Today we continue our journey through Barbara Hughes’ book, Disciplines of a Godly Woman, as we pursue growth in Christ-likeness. We are now on chapter 6, “Discipline of the Mind”.
What we want to focus on today is how we use our minds for growth in godliness. This is very important. Your mind will affect every area of godly discipline. It is the pathway by which we internalize information to be stored in our heart. Our thoughts directly influence our behaviors. What we think and believe, we will act on.
Paul tells Christians: “Do not be conformed to the pattern of this world but be transformed by the renewing of your mind.” (Romans 12:2). We can follow this verse backwards to help us understand it: The renewing of our minds brings about a transformation in us by which we will no longer act like the world (which is a telltale sign of a Christian). The renewing of our minds occurs because we are made into a new creation when we are redeemed by Christ (2 Cor. 5:17). Our whole being is redeemed, including our minds. We are no longer slaves to thinking like the world thinks. We should begin to think like Christ.

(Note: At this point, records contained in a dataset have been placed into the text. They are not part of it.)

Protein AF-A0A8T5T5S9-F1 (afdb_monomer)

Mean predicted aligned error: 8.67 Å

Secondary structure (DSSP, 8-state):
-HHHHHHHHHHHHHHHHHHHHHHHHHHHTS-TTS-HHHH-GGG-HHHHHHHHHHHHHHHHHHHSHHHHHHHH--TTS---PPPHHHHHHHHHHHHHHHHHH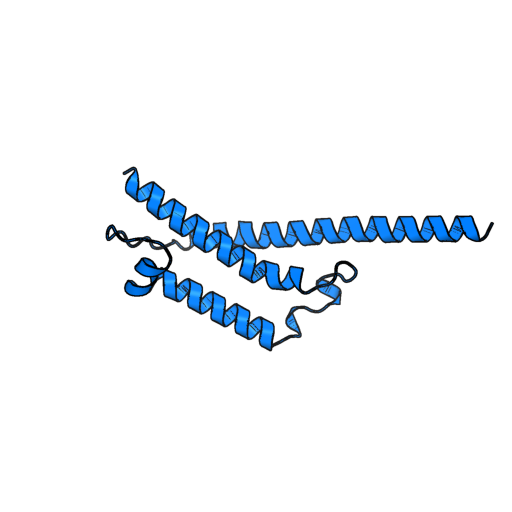HHHHHHHHHHHHHHHHHHHHHT--

Structure (mmCIF, N/CA/C/O backbone):
data_AF-A0A8T5T5S9-F1
#
_entry.id   AF-A0A8T5T5S9-F1
#
loop_
_atom_site.group_PDB
_atom_site.id
_atom_site.type_symbol
_atom_site.label_atom_id
_atom_site.label_alt_id
_atom_site.label_comp_id
_atom_site.label_asym_id
_atom_site.label_entity_id
_atom_site.label_seq_id
_atom_site.pdbx_PDB_ins_code
_atom_site.Cartn_x
_atom_site.Cartn_y
_atom_site.Cartn_z
_atom_site.occupancy
_atom_site.B_iso_or_equiv
_atom_site.auth_seq_id
_atom_site.auth_comp_id
_atom_site.auth_asym_id
_atom_site.auth_atom_id
_atom_site.pdbx_PDB_model_num
ATOM 1 N N . MET A 1 1 ? 18.043 12.122 -18.754 1.00 60.09 1 MET A N 1
ATOM 2 C CA . MET A 1 1 ? 18.018 12.115 -17.270 1.00 60.09 1 MET A CA 1
ATOM 3 C C . MET A 1 1 ? 16.723 12.692 -16.684 1.00 60.09 1 MET A C 1
ATOM 5 O O . MET A 1 1 ? 16.065 11.970 -15.954 1.00 60.09 1 MET A O 1
ATOM 9 N N . LYS A 1 2 ? 16.292 13.923 -17.019 1.00 62.38 2 LYS A N 1
ATOM 10 C CA . LYS A 1 2 ? 15.057 14.522 -16.450 1.00 62.38 2 LYS A CA 1
ATOM 11 C C . LYS A 1 2 ? 13.767 13.714 -16.713 1.00 62.38 2 LYS A C 1
ATOM 13 O O . LYS A 1 2 ? 12.998 13.511 -15.785 1.00 62.38 2 LYS A O 1
ATOM 18 N N . ARG A 1 3 ? 13.552 13.197 -17.933 1.00 65.94 3 ARG A N 1
ATOM 19 C CA . ARG A 1 3 ? 12.348 12.400 -18.281 1.00 65.94 3 ARG A CA 1
ATOM 20 C C . ARG A 1 3 ? 12.229 11.092 -17.485 1.00 65.94 3 ARG A C 1
ATOM 22 O O . ARG A 1 3 ? 11.153 10.765 -17.006 1.00 65.94 3 ARG A O 1
ATOM 29 N N . ASN A 1 4 ? 13.356 10.421 -17.264 1.00 70.44 4 ASN A N 1
ATOM 30 C CA . ASN A 1 4 ? 13.466 9.193 -16.471 1.00 70.44 4 ASN A CA 1
ATOM 31 C C . ASN A 1 4 ? 13.027 9.392 -15.013 1.00 70.44 4 ASN A C 1
ATOM 33 O O . ASN A 1 4 ? 12.301 8.571 -14.463 1.00 70.44 4 ASN A O 1
ATOM 37 N N . ILE A 1 5 ? 13.424 10.516 -14.410 1.00 78.81 5 ILE A N 1
ATOM 38 C CA . ILE A 1 5 ? 13.036 10.878 -13.040 1.00 78.81 5 ILE A CA 1
ATOM 39 C C . ILE A 1 5 ? 11.528 11.143 -12.963 1.00 78.81 5 ILE A C 1
ATOM 41 O O . ILE A 1 5 ? 10.873 10.700 -12.025 1.00 78.81 5 ILE A O 1
ATOM 45 N N . VAL A 1 6 ? 10.967 11.826 -13.966 1.00 81.06 6 VAL A N 1
ATOM 46 C CA . VAL A 1 6 ? 9.528 12.126 -14.022 1.00 81.06 6 VAL A CA 1
ATOM 47 C C . VAL A 1 6 ? 8.703 10.851 -14.193 1.00 81.06 6 VAL A C 1
ATOM 49 O O . VAL A 1 6 ? 7.724 10.670 -13.476 1.00 81.06 6 VAL A O 1
ATOM 52 N N . ALA A 1 7 ? 9.097 9.953 -15.099 1.00 78.44 7 ALA A N 1
ATOM 53 C CA . ALA A 1 7 ? 8.412 8.676 -15.293 1.00 78.44 7 ALA A CA 1
ATOM 54 C C . ALA A 1 7 ? 8.441 7.829 -14.012 1.00 78.44 7 ALA A C 1
ATOM 56 O O . ALA A 1 7 ? 7.395 7.373 -13.559 1.00 78.44 7 ALA A O 1
ATOM 57 N N . TYR A 1 8 ? 9.608 7.710 -13.373 1.00 81.75 8 TYR A N 1
ATOM 58 C CA . TYR A 1 8 ? 9.746 7.017 -12.093 1.00 81.75 8 TYR A CA 1
ATOM 59 C C . TYR A 1 8 ? 8.853 7.621 -10.998 1.00 81.75 8 TYR A C 1
ATOM 61 O O . TYR A 1 8 ? 8.134 6.893 -10.319 1.00 81.75 8 TYR A O 1
ATOM 69 N N . ALA A 1 9 ? 8.835 8.950 -10.860 1.00 85.88 9 ALA A N 1
ATOM 70 C CA . ALA A 1 9 ? 7.990 9.629 -9.880 1.00 85.88 9 ALA A CA 1
ATOM 71 C C . ALA A 1 9 ? 6.491 9.395 -10.133 1.00 85.88 9 ALA A C 1
ATOM 73 O O . ALA A 1 9 ? 5.742 9.198 -9.179 1.00 85.88 9 ALA A O 1
ATOM 74 N N . LYS A 1 10 ? 6.054 9.361 -11.402 1.00 85.00 10 LY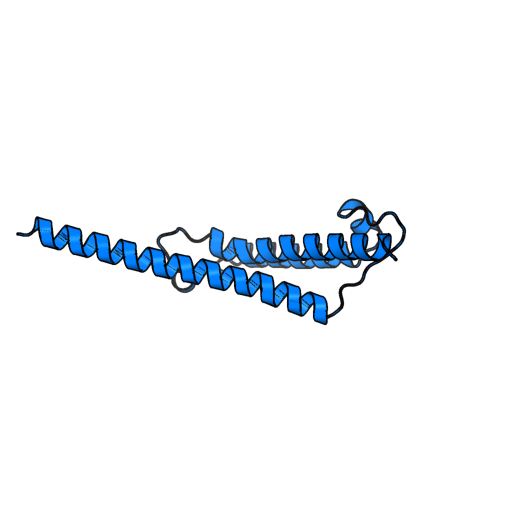S A N 1
ATOM 75 C CA . LYS A 1 10 ? 4.671 9.025 -11.776 1.00 85.00 10 LYS A CA 1
ATOM 76 C C . LYS A 1 10 ? 4.303 7.595 -11.370 1.00 85.00 10 LYS A C 1
ATOM 78 O O . LYS A 1 10 ? 3.258 7.413 -10.753 1.00 85.00 10 LYS A O 1
ATOM 83 N N . VAL A 1 11 ? 5.163 6.605 -11.662 1.00 86.25 11 VAL A N 1
ATOM 84 C CA . VAL A 1 11 ? 4.968 5.207 -11.212 1.00 86.25 11 VAL A CA 1
ATOM 85 C C . VAL A 1 11 ? 4.840 5.177 -9.697 1.00 86.25 11 VAL A C 1
ATOM 87 O O . VAL A 1 11 ? 3.883 4.628 -9.161 1.00 86.25 11 VAL A O 1
ATOM 90 N N . LEU A 1 12 ? 5.796 5.793 -9.003 1.00 89.56 12 LEU A N 1
ATOM 91 C CA . LEU A 1 12 ? 5.864 5.758 -7.553 1.00 89.56 12 LEU A CA 1
ATOM 92 C C . LEU A 1 12 ? 4.614 6.385 -6.927 1.00 89.56 12 LEU A C 1
ATOM 94 O O . LEU A 1 12 ? 4.033 5.795 -6.021 1.00 89.56 12 LEU A O 1
ATOM 98 N N . ALA A 1 13 ? 4.164 7.534 -7.437 1.00 89.56 13 ALA A N 1
ATOM 99 C CA . ALA A 1 13 ? 2.942 8.192 -6.987 1.00 89.56 13 ALA A CA 1
ATOM 100 C C . ALA A 1 13 ? 1.704 7.318 -7.233 1.00 89.56 13 ALA A C 1
ATOM 102 O O . ALA A 1 13 ? 0.936 7.088 -6.305 1.00 89.56 13 ALA A O 1
ATOM 103 N N . PHE A 1 14 ? 1.549 6.771 -8.442 1.00 88.94 14 PHE A N 1
ATOM 104 C CA . PHE A 1 14 ? 0.430 5.896 -8.799 1.00 88.94 14 PHE A CA 1
ATOM 105 C C . PHE A 1 14 ? 0.343 4.668 -7.884 1.00 88.94 14 PHE A C 1
ATOM 107 O O . PHE A 1 14 ? -0.701 4.401 -7.287 1.00 88.94 14 PHE A O 1
ATOM 114 N N . VAL A 1 15 ? 1.459 3.954 -7.716 1.00 92.00 15 VAL A N 1
ATOM 115 C CA . VAL A 1 15 ? 1.508 2.745 -6.885 1.00 92.00 15 VAL A CA 1
ATOM 116 C C . VAL A 1 15 ? 1.308 3.078 -5.416 1.00 92.00 15 VAL A C 1
ATOM 118 O O . VAL A 1 15 ? 0.611 2.338 -4.727 1.00 92.00 15 VAL A O 1
ATOM 121 N N . THR A 1 16 ? 1.857 4.193 -4.933 1.00 94.19 16 THR A N 1
ATOM 122 C CA . THR A 1 16 ? 1.667 4.629 -3.543 1.00 94.19 16 THR A CA 1
ATOM 123 C C . THR A 1 16 ? 0.210 4.971 -3.261 1.00 94.19 16 THR A C 1
ATOM 125 O O . THR A 1 16 ? -0.331 4.498 -2.264 1.00 94.19 16 THR A O 1
ATOM 128 N N . THR A 1 17 ? -0.441 5.735 -4.141 1.00 93.56 17 THR A N 1
AT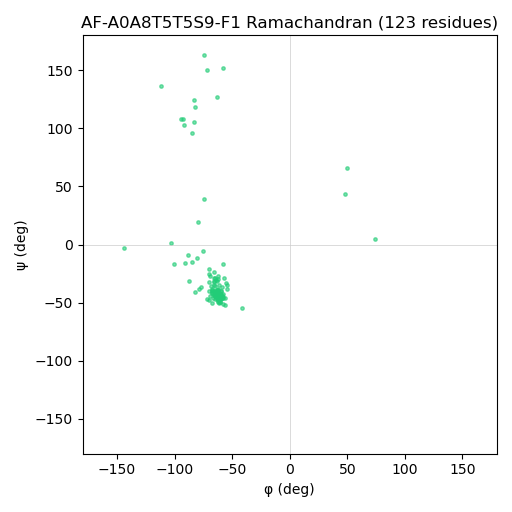OM 129 C CA . THR A 1 17 ? -1.851 6.109 -3.982 1.00 93.56 17 THR A CA 1
ATOM 130 C C . THR A 1 17 ? -2.751 4.879 -3.982 1.00 93.56 17 THR A C 1
ATOM 132 O O . THR A 1 17 ? -3.519 4.693 -3.041 1.00 93.56 17 THR A O 1
ATOM 135 N N . LEU A 1 18 ? -2.606 3.982 -4.963 1.00 93.62 18 LEU A N 1
ATOM 136 C CA . LEU A 1 18 ? -3.425 2.768 -5.008 1.00 93.62 18 LEU A CA 1
ATOM 137 C C . LEU A 1 18 ? -3.134 1.829 -3.836 1.00 93.62 18 LEU A C 1
ATOM 139 O O . LEU A 1 18 ? -4.060 1.296 -3.233 1.00 93.62 18 LEU A O 1
ATOM 143 N N . SER A 1 19 ? -1.865 1.669 -3.450 1.00 94.50 19 SER A N 1
ATOM 144 C CA . SER A 1 19 ? -1.503 0.886 -2.263 1.00 94.50 19 SER A CA 1
ATOM 145 C C . SER A 1 19 ? -2.172 1.448 -1.008 1.00 94.50 19 SER A C 1
ATOM 147 O O . SER A 1 19 ? -2.707 0.684 -0.209 1.00 94.50 19 SER A O 1
ATOM 149 N N . PHE A 1 20 ? -2.188 2.775 -0.844 1.00 94.94 20 PHE A N 1
ATOM 150 C CA . PHE A 1 20 ? -2.875 3.422 0.269 1.00 94.94 20 PHE A CA 1
ATOM 151 C C . PHE A 1 20 ? -4.374 3.126 0.256 1.00 94.94 20 PHE A C 1
ATOM 153 O O . PHE A 1 20 ? -4.899 2.685 1.273 1.00 94.94 20 PHE A O 1
ATOM 160 N N . GLU A 1 21 ? -5.056 3.304 -0.874 1.00 93.19 21 GLU A N 1
ATOM 161 C CA . GLU A 1 21 ? -6.499 3.059 -0.988 1.00 93.19 21 GLU A CA 1
ATOM 162 C C . GLU A 1 21 ? -6.878 1.603 -0.672 1.00 93.19 21 GLU A C 1
ATOM 164 O O . GLU A 1 21 ? -7.856 1.352 0.041 1.00 93.19 21 GLU A O 1
ATOM 169 N N . LEU A 1 22 ? -6.066 0.640 -1.124 1.00 93.69 22 LEU A N 1
ATOM 170 C CA . LEU A 1 22 ? -6.273 -0.788 -0.860 1.00 93.69 22 LEU A CA 1
ATOM 171 C C . LEU A 1 22 ? -6.165 -1.153 0.621 1.00 93.69 22 LEU A C 1
ATOM 173 O O . LEU A 1 22 ? -6.844 -2.076 1.071 1.00 93.69 22 LEU A O 1
ATOM 177 N N . TRP A 1 23 ? -5.345 -0.435 1.389 1.00 90.50 23 TRP A N 1
ATOM 178 C CA . TRP A 1 23 ? -5.303 -0.572 2.845 1.00 90.50 23 TRP A CA 1
ATOM 179 C C . TRP A 1 23 ? -6.408 0.236 3.526 1.00 90.50 23 TRP A C 1
ATOM 181 O O . TRP A 1 23 ? -7.061 -0.243 4.458 1.00 90.50 23 TRP A O 1
ATOM 191 N N . PHE A 1 24 ? -6.655 1.449 3.036 1.00 89.19 24 PHE A N 1
ATOM 192 C CA . PHE A 1 24 ? -7.588 2.399 3.621 1.00 89.19 24 PHE A CA 1
ATOM 193 C C . PHE A 1 24 ? -9.027 1.888 3.606 1.00 89.19 24 PHE A C 1
ATOM 195 O O . PHE A 1 24 ? -9.771 2.159 4.545 1.00 89.19 24 PHE A O 1
ATOM 202 N N . ILE A 1 25 ? -9.417 1.079 2.617 1.00 89.12 25 ILE A N 1
ATOM 203 C CA . ILE A 1 25 ? -10.761 0.491 2.552 1.00 89.12 25 ILE A CA 1
ATOM 204 C C . ILE A 1 25 ? -11.133 -0.281 3.834 1.00 89.12 25 ILE A C 1
ATOM 206 O O . ILE A 1 25 ? -12.280 -0.215 4.281 1.00 89.12 25 ILE A O 1
ATOM 210 N N . PHE A 1 26 ? -10.171 -0.945 4.490 1.00 85.75 26 PHE A N 1
ATOM 211 C CA . PHE A 1 26 ? -10.409 -1.649 5.756 1.00 85.75 26 PHE A CA 1
ATOM 212 C C . PHE A 1 26 ? -10.707 -0.691 6.913 1.00 85.75 26 PHE A C 1
ATOM 214 O O . PHE A 1 26 ? -11.545 -1.001 7.759 1.00 85.75 26 PHE A O 1
ATOM 221 N N . ILE A 1 27 ? -10.062 0.478 6.930 1.00 83.44 27 ILE A N 1
ATOM 222 C CA . ILE A 1 27 ? -10.310 1.550 7.904 1.00 83.44 27 ILE A CA 1
ATOM 223 C C . ILE A 1 27 ? -11.656 2.223 7.614 1.00 83.44 27 ILE A C 1
ATOM 225 O O . ILE A 1 27 ? -12.454 2.421 8.531 1.00 83.44 27 ILE A O 1
ATOM 229 N N . ALA A 1 28 ? -11.906 2.561 6.347 1.00 81.94 28 ALA A N 1
ATOM 230 C CA . ALA A 1 28 ? -13.061 3.331 5.892 1.00 81.94 28 ALA A CA 1
ATOM 231 C C . ALA A 1 28 ? -14.389 2.592 6.081 1.00 81.94 28 ALA A C 1
ATOM 233 O O . ALA A 1 28 ? -15.409 3.218 6.342 1.00 81.94 28 ALA A O 1
ATOM 234 N N . ARG A 1 29 ? -14.381 1.257 5.994 1.00 76.31 29 ARG A N 1
ATOM 235 C CA . ARG A 1 29 ? -15.572 0.439 6.254 1.00 76.31 29 ARG A CA 1
ATOM 236 C C . ARG A 1 29 ? -16.088 0.568 7.683 1.00 76.31 29 ARG A C 1
ATOM 238 O O . ARG A 1 29 ? -17.260 0.313 7.943 1.00 76.31 29 ARG A O 1
ATOM 245 N N . ASN A 1 30 ? -15.193 0.834 8.620 1.00 67.50 30 ASN A N 1
ATOM 246 C CA . ASN A 1 30 ? -15.561 0.847 10.012 1.00 67.50 30 ASN A CA 1
ATOM 247 C C . ASN A 1 30 ? -16.165 2.205 10.355 1.00 67.50 30 ASN A C 1
ATOM 249 O O . ASN A 1 30 ? -15.494 3.222 10.166 1.00 67.50 30 ASN A O 1
ATOM 253 N N . ASP A 1 31 ? -17.382 2.225 10.893 1.00 63.12 31 ASP A N 1
ATOM 254 C CA . ASP A 1 31 ? -17.980 3.459 11.393 1.00 63.12 31 ASP A CA 1
ATOM 255 C C . ASP A 1 31 ? -17.089 4.093 12.467 1.00 63.12 31 ASP A C 1
ATOM 257 O O . ASP A 1 31 ? -16.324 3.426 13.172 1.00 63.12 31 ASP A O 1
ATOM 261 N N . ASN A 1 32 ? -17.157 5.419 12.591 1.00 61.97 32 ASN A N 1
ATOM 262 C CA . ASN A 1 32 ? -16.314 6.180 13.517 1.00 61.97 32 ASN A CA 1
ATOM 263 C C . ASN A 1 32 ? -16.445 5.752 14.986 1.00 61.97 32 ASN A C 1
ATOM 265 O O . ASN A 1 32 ? -15.543 6.055 15.767 1.00 61.97 32 ASN A O 1
ATOM 269 N N . ASP A 1 33 ? -17.494 5.013 15.343 1.00 57.78 33 ASP A N 1
ATOM 270 C CA . ASP A 1 33 ? -17.777 4.583 16.710 1.00 57.78 33 ASP A CA 1
ATOM 271 C C . ASP A 1 33 ? -17.164 3.213 17.085 1.00 57.78 33 ASP A C 1
ATOM 273 O O . ASP A 1 33 ? -17.006 2.929 18.274 1.00 57.78 33 ASP A O 1
ATOM 277 N N . THR A 1 34 ? -16.722 2.387 16.127 1.00 61.22 34 THR A N 1
ATOM 278 C CA . THR A 1 34 ? -16.091 1.080 16.406 1.00 61.22 34 THR A CA 1
ATOM 279 C C . THR A 1 34 ? -14.608 1.058 16.040 1.00 61.22 34 THR A C 1
ATOM 281 O O . THR A 1 34 ? -14.200 1.540 14.988 1.00 61.22 34 THR A O 1
ATOM 284 N N . SER A 1 35 ? -13.760 0.480 16.903 1.00 61.78 35 SER A N 1
ATOM 285 C CA . SER A 1 35 ? -12.334 0.287 16.586 1.00 61.78 35 SER A CA 1
ATOM 286 C C . SER A 1 35 ? -12.141 -0.804 15.545 1.00 61.78 35 SER A C 1
ATOM 288 O O . SER A 1 35 ? -12.935 -1.746 15.482 1.00 61.78 35 SER A O 1
ATOM 290 N N . LEU A 1 36 ? -11.086 -0.696 14.732 1.00 63.34 36 LEU A N 1
ATOM 291 C CA . LEU A 1 36 ? -10.736 -1.716 13.733 1.00 63.34 36 LEU A CA 1
ATOM 292 C C . LEU A 1 36 ? -10.585 -3.111 14.351 1.00 63.34 36 LEU A C 1
ATOM 294 O O . LEU A 1 36 ? -11.048 -4.104 13.801 1.00 63.34 36 LEU A O 1
ATOM 298 N N . PHE A 1 37 ? -10.007 -3.182 15.547 1.00 68.00 37 PHE A N 1
ATOM 299 C CA . PHE A 1 37 ? -9.829 -4.443 16.267 1.00 68.00 37 PHE A CA 1
ATOM 300 C C . PHE A 1 37 ? -11.145 -5.049 16.773 1.00 68.00 37 PHE A C 1
ATOM 302 O O . PHE A 1 37 ? -11.239 -6.263 16.914 1.00 68.00 37 PHE A O 1
ATOM 309 N N . LYS A 1 38 ? -12.177 -4.230 17.026 1.00 66.94 38 LYS A N 1
ATOM 310 C CA . LYS A 1 38 ? -13.497 -4.713 17.465 1.00 66.94 38 LYS A CA 1
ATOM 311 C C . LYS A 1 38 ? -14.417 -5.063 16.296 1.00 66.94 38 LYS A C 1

Knowing that our minds can be made new in Christ should be thrilling news to many of us. This means we are not stuck with our old thought patterns. We don’t have to give in to anxiety, depression, worry, or negativity any longer. We don’t have to allow our minds to sin with thoughts of hate, anger, envy or lust. Our brains can be sanctified! And truly, they must progress in sanctification as we mature if we belong to God.
How do we go about training our minds in godly thinking? There is a great list provided for us in Philippians 2:8 by Paul, “Finally, brothers, whatever is true, whatever is honorable, whatever is just, whatever is pure, whatever is lovely, whatever is commendable, if there is any excellence, if there is anything worthy of praise, think about these things.” This list culminates in the person of Jesus Christ who is the best subject for our thoughts. The opposite of this list is also true (as Hughes points out on page 69). We should not then think on what is: untrue, ignoble, wrong, impure, unlovely, not admirable, shoddy, or unworthy of praise.
What we need to understand is that our minds will consume and take in whatever it is we feed it.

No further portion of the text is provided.